How to complete this task ▸
With pictures left out, retype the lines from the start of the records through the one that contains "ATOM 1 N N .".

Records to use ▸
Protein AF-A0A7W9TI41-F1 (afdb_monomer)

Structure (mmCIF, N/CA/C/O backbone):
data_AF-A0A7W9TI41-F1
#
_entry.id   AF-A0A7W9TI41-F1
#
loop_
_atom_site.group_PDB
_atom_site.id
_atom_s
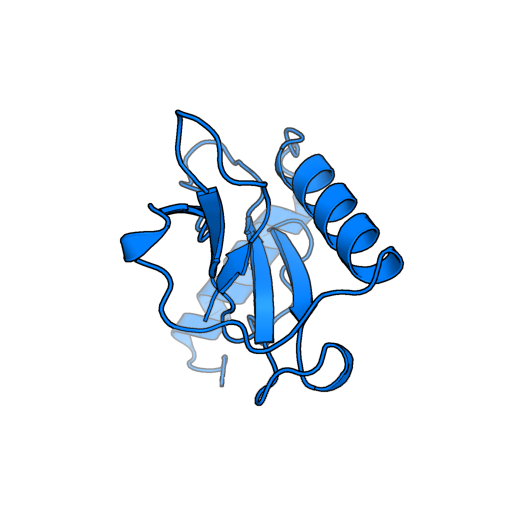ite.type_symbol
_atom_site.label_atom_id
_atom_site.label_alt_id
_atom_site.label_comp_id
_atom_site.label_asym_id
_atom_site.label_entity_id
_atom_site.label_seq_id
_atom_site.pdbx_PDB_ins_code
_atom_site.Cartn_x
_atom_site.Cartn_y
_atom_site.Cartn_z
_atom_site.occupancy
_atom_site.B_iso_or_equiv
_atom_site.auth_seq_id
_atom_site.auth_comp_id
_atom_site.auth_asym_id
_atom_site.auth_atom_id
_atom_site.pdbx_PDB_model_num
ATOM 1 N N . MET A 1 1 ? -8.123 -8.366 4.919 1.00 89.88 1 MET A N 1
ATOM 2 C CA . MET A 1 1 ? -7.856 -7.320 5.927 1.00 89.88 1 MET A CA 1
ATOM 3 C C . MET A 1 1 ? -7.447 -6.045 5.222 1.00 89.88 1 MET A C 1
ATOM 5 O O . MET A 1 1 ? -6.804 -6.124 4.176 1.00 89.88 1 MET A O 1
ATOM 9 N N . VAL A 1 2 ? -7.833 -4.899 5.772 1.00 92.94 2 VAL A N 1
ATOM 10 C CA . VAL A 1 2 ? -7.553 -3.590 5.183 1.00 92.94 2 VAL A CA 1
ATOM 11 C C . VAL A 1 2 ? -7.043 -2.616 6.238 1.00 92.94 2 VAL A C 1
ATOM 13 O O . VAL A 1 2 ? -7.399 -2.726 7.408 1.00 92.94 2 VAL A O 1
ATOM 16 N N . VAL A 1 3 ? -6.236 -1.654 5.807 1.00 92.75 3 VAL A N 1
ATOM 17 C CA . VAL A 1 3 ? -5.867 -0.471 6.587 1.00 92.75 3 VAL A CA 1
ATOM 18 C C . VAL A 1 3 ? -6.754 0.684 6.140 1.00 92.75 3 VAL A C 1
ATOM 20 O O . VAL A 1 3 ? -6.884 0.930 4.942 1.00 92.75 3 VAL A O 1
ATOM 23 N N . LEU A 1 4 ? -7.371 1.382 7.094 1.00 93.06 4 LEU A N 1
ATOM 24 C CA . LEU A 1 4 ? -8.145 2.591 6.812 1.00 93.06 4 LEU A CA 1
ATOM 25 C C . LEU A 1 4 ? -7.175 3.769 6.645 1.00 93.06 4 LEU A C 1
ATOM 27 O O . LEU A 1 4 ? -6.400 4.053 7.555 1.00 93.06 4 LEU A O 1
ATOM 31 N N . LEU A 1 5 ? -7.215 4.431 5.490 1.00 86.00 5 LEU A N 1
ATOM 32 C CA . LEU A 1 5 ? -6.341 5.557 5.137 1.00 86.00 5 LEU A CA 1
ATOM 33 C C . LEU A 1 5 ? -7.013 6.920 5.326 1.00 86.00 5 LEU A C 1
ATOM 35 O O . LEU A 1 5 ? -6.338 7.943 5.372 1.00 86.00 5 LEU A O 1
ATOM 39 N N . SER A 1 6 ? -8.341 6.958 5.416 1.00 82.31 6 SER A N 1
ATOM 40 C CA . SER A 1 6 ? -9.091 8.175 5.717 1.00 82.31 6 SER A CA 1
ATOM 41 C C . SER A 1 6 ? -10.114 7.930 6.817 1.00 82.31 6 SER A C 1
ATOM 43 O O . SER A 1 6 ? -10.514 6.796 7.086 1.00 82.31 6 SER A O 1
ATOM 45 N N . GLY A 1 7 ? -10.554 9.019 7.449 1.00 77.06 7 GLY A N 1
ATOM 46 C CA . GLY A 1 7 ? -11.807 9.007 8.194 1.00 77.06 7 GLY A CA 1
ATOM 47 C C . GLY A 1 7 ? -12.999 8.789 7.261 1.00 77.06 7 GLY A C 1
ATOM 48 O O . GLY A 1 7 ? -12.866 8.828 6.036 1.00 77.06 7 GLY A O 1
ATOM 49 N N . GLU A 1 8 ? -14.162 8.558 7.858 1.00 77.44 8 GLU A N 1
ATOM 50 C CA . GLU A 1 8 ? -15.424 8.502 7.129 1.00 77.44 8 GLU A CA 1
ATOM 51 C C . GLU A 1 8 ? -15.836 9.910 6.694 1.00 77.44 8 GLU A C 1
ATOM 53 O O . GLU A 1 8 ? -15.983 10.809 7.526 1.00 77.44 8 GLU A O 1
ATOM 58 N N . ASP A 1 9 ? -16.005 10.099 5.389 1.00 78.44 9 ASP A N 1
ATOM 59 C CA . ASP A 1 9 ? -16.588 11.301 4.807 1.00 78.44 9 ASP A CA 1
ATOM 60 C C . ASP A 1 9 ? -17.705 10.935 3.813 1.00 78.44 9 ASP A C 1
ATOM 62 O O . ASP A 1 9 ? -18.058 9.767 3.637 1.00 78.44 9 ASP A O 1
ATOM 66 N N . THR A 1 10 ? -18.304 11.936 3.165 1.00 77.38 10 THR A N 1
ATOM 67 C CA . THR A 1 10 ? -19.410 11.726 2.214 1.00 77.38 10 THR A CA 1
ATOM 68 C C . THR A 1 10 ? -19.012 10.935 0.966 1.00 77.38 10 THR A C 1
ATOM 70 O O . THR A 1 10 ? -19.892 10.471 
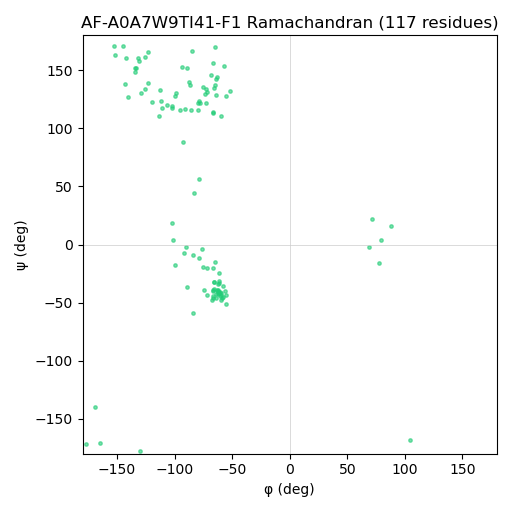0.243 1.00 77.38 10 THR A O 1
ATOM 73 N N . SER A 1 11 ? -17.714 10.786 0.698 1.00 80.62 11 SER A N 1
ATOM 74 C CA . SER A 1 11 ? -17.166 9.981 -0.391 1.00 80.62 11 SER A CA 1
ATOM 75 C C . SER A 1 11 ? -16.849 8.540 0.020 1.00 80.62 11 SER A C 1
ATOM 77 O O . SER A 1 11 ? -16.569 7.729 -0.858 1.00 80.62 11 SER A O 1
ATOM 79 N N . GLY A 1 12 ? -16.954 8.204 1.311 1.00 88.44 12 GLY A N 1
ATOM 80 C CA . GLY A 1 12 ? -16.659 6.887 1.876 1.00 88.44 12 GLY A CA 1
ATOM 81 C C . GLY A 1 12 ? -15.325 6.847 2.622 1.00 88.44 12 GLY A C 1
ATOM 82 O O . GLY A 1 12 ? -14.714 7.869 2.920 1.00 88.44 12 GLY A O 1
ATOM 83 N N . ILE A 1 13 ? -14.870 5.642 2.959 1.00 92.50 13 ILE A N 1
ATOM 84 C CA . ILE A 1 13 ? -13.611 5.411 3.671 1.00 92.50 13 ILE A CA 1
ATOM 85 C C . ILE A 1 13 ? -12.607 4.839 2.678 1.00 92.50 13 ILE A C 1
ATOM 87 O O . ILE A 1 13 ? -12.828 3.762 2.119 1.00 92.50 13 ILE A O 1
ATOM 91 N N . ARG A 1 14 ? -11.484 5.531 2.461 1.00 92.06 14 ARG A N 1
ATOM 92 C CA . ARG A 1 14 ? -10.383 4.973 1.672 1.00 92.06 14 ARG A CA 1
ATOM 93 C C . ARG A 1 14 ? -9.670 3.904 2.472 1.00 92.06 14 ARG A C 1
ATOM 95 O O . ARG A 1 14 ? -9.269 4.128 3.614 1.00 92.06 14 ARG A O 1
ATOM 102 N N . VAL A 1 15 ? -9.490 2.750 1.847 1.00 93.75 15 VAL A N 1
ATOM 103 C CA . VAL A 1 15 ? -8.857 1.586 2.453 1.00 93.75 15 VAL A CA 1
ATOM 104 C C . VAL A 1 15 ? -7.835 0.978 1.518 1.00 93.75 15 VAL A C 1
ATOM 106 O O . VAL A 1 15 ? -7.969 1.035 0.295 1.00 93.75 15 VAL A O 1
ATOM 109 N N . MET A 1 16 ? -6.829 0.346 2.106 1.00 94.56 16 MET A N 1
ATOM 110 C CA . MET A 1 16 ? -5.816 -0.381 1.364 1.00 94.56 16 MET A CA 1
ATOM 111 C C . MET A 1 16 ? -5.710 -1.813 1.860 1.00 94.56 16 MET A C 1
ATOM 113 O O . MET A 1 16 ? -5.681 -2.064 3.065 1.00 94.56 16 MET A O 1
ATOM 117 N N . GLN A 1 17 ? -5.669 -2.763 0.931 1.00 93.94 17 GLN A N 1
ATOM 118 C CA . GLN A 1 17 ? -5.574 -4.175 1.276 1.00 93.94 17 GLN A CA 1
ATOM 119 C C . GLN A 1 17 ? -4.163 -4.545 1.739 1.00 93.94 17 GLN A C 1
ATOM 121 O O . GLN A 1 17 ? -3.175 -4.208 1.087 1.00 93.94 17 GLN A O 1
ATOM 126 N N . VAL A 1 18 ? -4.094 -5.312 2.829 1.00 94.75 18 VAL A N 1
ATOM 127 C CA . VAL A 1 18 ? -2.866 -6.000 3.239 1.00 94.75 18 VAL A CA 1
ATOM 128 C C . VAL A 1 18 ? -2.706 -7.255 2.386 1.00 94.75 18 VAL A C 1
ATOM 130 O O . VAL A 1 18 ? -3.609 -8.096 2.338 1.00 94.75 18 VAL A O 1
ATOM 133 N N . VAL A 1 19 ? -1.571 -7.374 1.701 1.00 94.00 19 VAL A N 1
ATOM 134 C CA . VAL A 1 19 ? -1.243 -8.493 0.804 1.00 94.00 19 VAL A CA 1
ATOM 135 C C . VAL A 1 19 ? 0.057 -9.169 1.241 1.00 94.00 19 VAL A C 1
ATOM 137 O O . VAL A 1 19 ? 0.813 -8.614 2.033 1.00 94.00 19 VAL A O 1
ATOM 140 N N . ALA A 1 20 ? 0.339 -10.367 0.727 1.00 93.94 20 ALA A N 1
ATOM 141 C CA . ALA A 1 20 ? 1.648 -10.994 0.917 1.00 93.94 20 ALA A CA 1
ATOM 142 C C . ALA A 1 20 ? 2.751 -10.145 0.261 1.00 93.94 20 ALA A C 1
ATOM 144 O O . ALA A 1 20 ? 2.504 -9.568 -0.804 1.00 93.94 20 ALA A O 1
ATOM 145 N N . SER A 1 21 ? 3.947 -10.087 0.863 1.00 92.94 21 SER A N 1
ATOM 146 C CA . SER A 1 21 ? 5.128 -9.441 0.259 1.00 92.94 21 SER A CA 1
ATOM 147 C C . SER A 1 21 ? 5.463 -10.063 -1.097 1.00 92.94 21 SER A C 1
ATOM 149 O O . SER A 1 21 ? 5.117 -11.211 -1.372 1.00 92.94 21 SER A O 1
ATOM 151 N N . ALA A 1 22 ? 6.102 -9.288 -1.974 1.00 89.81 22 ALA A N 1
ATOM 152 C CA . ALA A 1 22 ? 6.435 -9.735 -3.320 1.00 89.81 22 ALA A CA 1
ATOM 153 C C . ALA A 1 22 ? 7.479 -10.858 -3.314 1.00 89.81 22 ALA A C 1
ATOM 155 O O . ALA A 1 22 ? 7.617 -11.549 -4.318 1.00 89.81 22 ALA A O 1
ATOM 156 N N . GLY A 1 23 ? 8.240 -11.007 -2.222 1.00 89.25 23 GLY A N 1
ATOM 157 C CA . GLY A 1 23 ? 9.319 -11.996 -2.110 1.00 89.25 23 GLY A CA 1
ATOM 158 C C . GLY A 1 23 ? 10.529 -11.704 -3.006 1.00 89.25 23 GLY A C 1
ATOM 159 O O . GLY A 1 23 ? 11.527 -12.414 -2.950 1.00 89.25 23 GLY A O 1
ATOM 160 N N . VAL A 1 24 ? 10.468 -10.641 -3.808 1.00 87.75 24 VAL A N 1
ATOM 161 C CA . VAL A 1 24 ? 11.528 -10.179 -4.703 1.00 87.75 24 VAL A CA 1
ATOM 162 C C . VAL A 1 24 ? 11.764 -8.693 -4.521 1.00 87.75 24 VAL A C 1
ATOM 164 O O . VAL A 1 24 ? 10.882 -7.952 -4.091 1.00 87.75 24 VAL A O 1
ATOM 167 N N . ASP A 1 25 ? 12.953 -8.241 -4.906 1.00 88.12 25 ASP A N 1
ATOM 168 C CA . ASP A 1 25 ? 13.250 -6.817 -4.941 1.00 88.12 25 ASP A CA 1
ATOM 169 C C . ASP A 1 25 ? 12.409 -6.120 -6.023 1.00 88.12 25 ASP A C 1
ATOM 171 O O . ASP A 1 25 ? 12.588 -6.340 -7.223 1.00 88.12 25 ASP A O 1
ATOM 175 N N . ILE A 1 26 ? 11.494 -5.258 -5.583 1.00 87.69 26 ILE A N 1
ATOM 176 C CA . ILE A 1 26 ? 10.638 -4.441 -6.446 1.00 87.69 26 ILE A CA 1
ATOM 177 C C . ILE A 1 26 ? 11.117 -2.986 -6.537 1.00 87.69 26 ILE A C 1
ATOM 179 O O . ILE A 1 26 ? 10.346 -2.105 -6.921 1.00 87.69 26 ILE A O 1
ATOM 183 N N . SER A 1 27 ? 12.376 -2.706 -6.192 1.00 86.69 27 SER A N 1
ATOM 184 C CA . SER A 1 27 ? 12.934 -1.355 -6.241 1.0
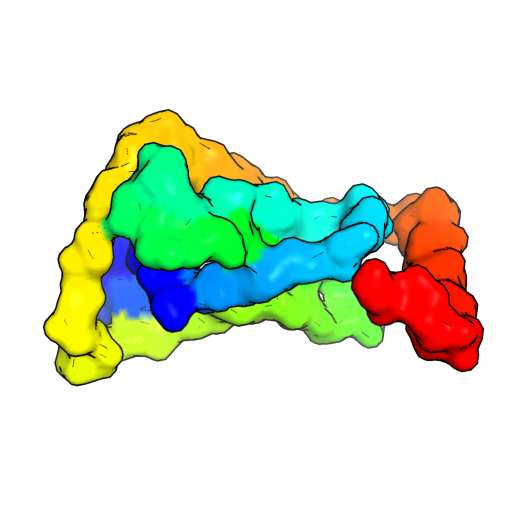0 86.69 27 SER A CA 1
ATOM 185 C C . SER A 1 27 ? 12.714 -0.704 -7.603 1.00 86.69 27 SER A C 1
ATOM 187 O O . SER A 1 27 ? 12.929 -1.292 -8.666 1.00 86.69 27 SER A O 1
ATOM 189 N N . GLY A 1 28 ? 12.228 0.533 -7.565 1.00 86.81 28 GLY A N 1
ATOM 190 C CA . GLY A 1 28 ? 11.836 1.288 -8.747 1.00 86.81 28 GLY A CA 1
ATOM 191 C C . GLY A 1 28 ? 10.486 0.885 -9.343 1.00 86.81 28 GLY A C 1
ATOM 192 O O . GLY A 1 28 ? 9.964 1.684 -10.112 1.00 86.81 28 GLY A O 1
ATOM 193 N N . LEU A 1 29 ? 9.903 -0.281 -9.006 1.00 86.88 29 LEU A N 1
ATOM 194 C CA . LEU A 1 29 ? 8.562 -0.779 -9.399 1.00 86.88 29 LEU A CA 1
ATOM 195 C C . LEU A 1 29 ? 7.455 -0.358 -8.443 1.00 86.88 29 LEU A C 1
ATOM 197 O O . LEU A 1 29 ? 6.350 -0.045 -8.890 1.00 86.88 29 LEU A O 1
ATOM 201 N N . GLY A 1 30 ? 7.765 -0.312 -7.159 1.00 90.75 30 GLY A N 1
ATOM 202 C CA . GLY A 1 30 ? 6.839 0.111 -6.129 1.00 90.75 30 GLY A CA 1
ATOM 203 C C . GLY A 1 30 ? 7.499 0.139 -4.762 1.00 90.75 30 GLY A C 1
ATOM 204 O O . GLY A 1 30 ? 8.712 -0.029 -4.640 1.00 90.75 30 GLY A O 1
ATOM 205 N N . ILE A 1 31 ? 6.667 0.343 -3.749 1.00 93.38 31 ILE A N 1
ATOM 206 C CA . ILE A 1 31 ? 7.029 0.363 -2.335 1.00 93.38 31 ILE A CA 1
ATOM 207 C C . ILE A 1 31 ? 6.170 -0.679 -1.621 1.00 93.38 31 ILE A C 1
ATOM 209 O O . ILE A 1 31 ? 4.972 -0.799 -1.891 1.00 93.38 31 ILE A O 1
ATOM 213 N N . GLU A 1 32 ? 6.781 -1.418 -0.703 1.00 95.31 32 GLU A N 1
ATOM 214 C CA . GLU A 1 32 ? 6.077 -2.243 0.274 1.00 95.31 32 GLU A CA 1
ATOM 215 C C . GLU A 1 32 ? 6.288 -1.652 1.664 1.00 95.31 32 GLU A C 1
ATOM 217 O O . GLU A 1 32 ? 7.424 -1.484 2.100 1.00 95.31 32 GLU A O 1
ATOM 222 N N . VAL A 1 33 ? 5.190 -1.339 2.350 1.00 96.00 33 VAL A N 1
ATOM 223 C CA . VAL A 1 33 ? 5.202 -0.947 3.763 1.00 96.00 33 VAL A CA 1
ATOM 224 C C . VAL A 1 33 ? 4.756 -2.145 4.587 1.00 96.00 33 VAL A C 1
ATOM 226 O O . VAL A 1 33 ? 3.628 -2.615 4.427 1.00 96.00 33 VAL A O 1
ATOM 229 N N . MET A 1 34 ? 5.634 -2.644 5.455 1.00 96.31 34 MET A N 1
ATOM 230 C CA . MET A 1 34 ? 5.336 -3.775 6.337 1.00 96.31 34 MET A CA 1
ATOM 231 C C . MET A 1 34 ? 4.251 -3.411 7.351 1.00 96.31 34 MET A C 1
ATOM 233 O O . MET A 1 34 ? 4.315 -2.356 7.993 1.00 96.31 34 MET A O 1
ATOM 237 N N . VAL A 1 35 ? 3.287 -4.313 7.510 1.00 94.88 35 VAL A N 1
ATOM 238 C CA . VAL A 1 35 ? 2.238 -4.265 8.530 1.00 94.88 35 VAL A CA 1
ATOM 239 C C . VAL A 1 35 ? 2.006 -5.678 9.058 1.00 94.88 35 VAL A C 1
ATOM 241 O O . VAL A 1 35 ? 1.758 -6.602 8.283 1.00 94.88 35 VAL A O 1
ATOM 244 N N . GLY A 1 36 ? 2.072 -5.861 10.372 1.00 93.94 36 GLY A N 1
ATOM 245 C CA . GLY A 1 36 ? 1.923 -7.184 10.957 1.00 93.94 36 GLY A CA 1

Answer box ▸
Protein AF-A0A7W9TI41-F1 (afdb_monomer)

Structure (mmCIF, N/CA/C/O backbone):
data_AF-A0A7W9TI41-F1
#
_entry.id   AF-A0A7W9TI41-F1
#
loop_
_atom_site.group_PDB
_atom_site.id
_atom_s
ite.type_symbol
_atom_site.label_atom_id
_atom_site.label_alt_id
_atom_site.label_comp_id
_atom_site.label_asym_id
_atom_site.label_entity_id
_atom_site.label_seq_id
_atom_site.pdbx_PDB_ins_code
_atom_site.Cartn_x
_atom_site.Cartn_y
_atom_site.Cartn_z
_atom_site.occupancy
_atom_site.B_iso_or_equiv
_atom_site.auth_seq_id
_atom_site.auth_comp_id
_atom_site.auth_asym_id
_atom_site.auth_atom_id
_atom_site.pdbx_PDB_model_num
ATOM 1 N N . MET A 1 1 ? -8.123 -8.366 4.919 1.00 89.88 1 MET A N 1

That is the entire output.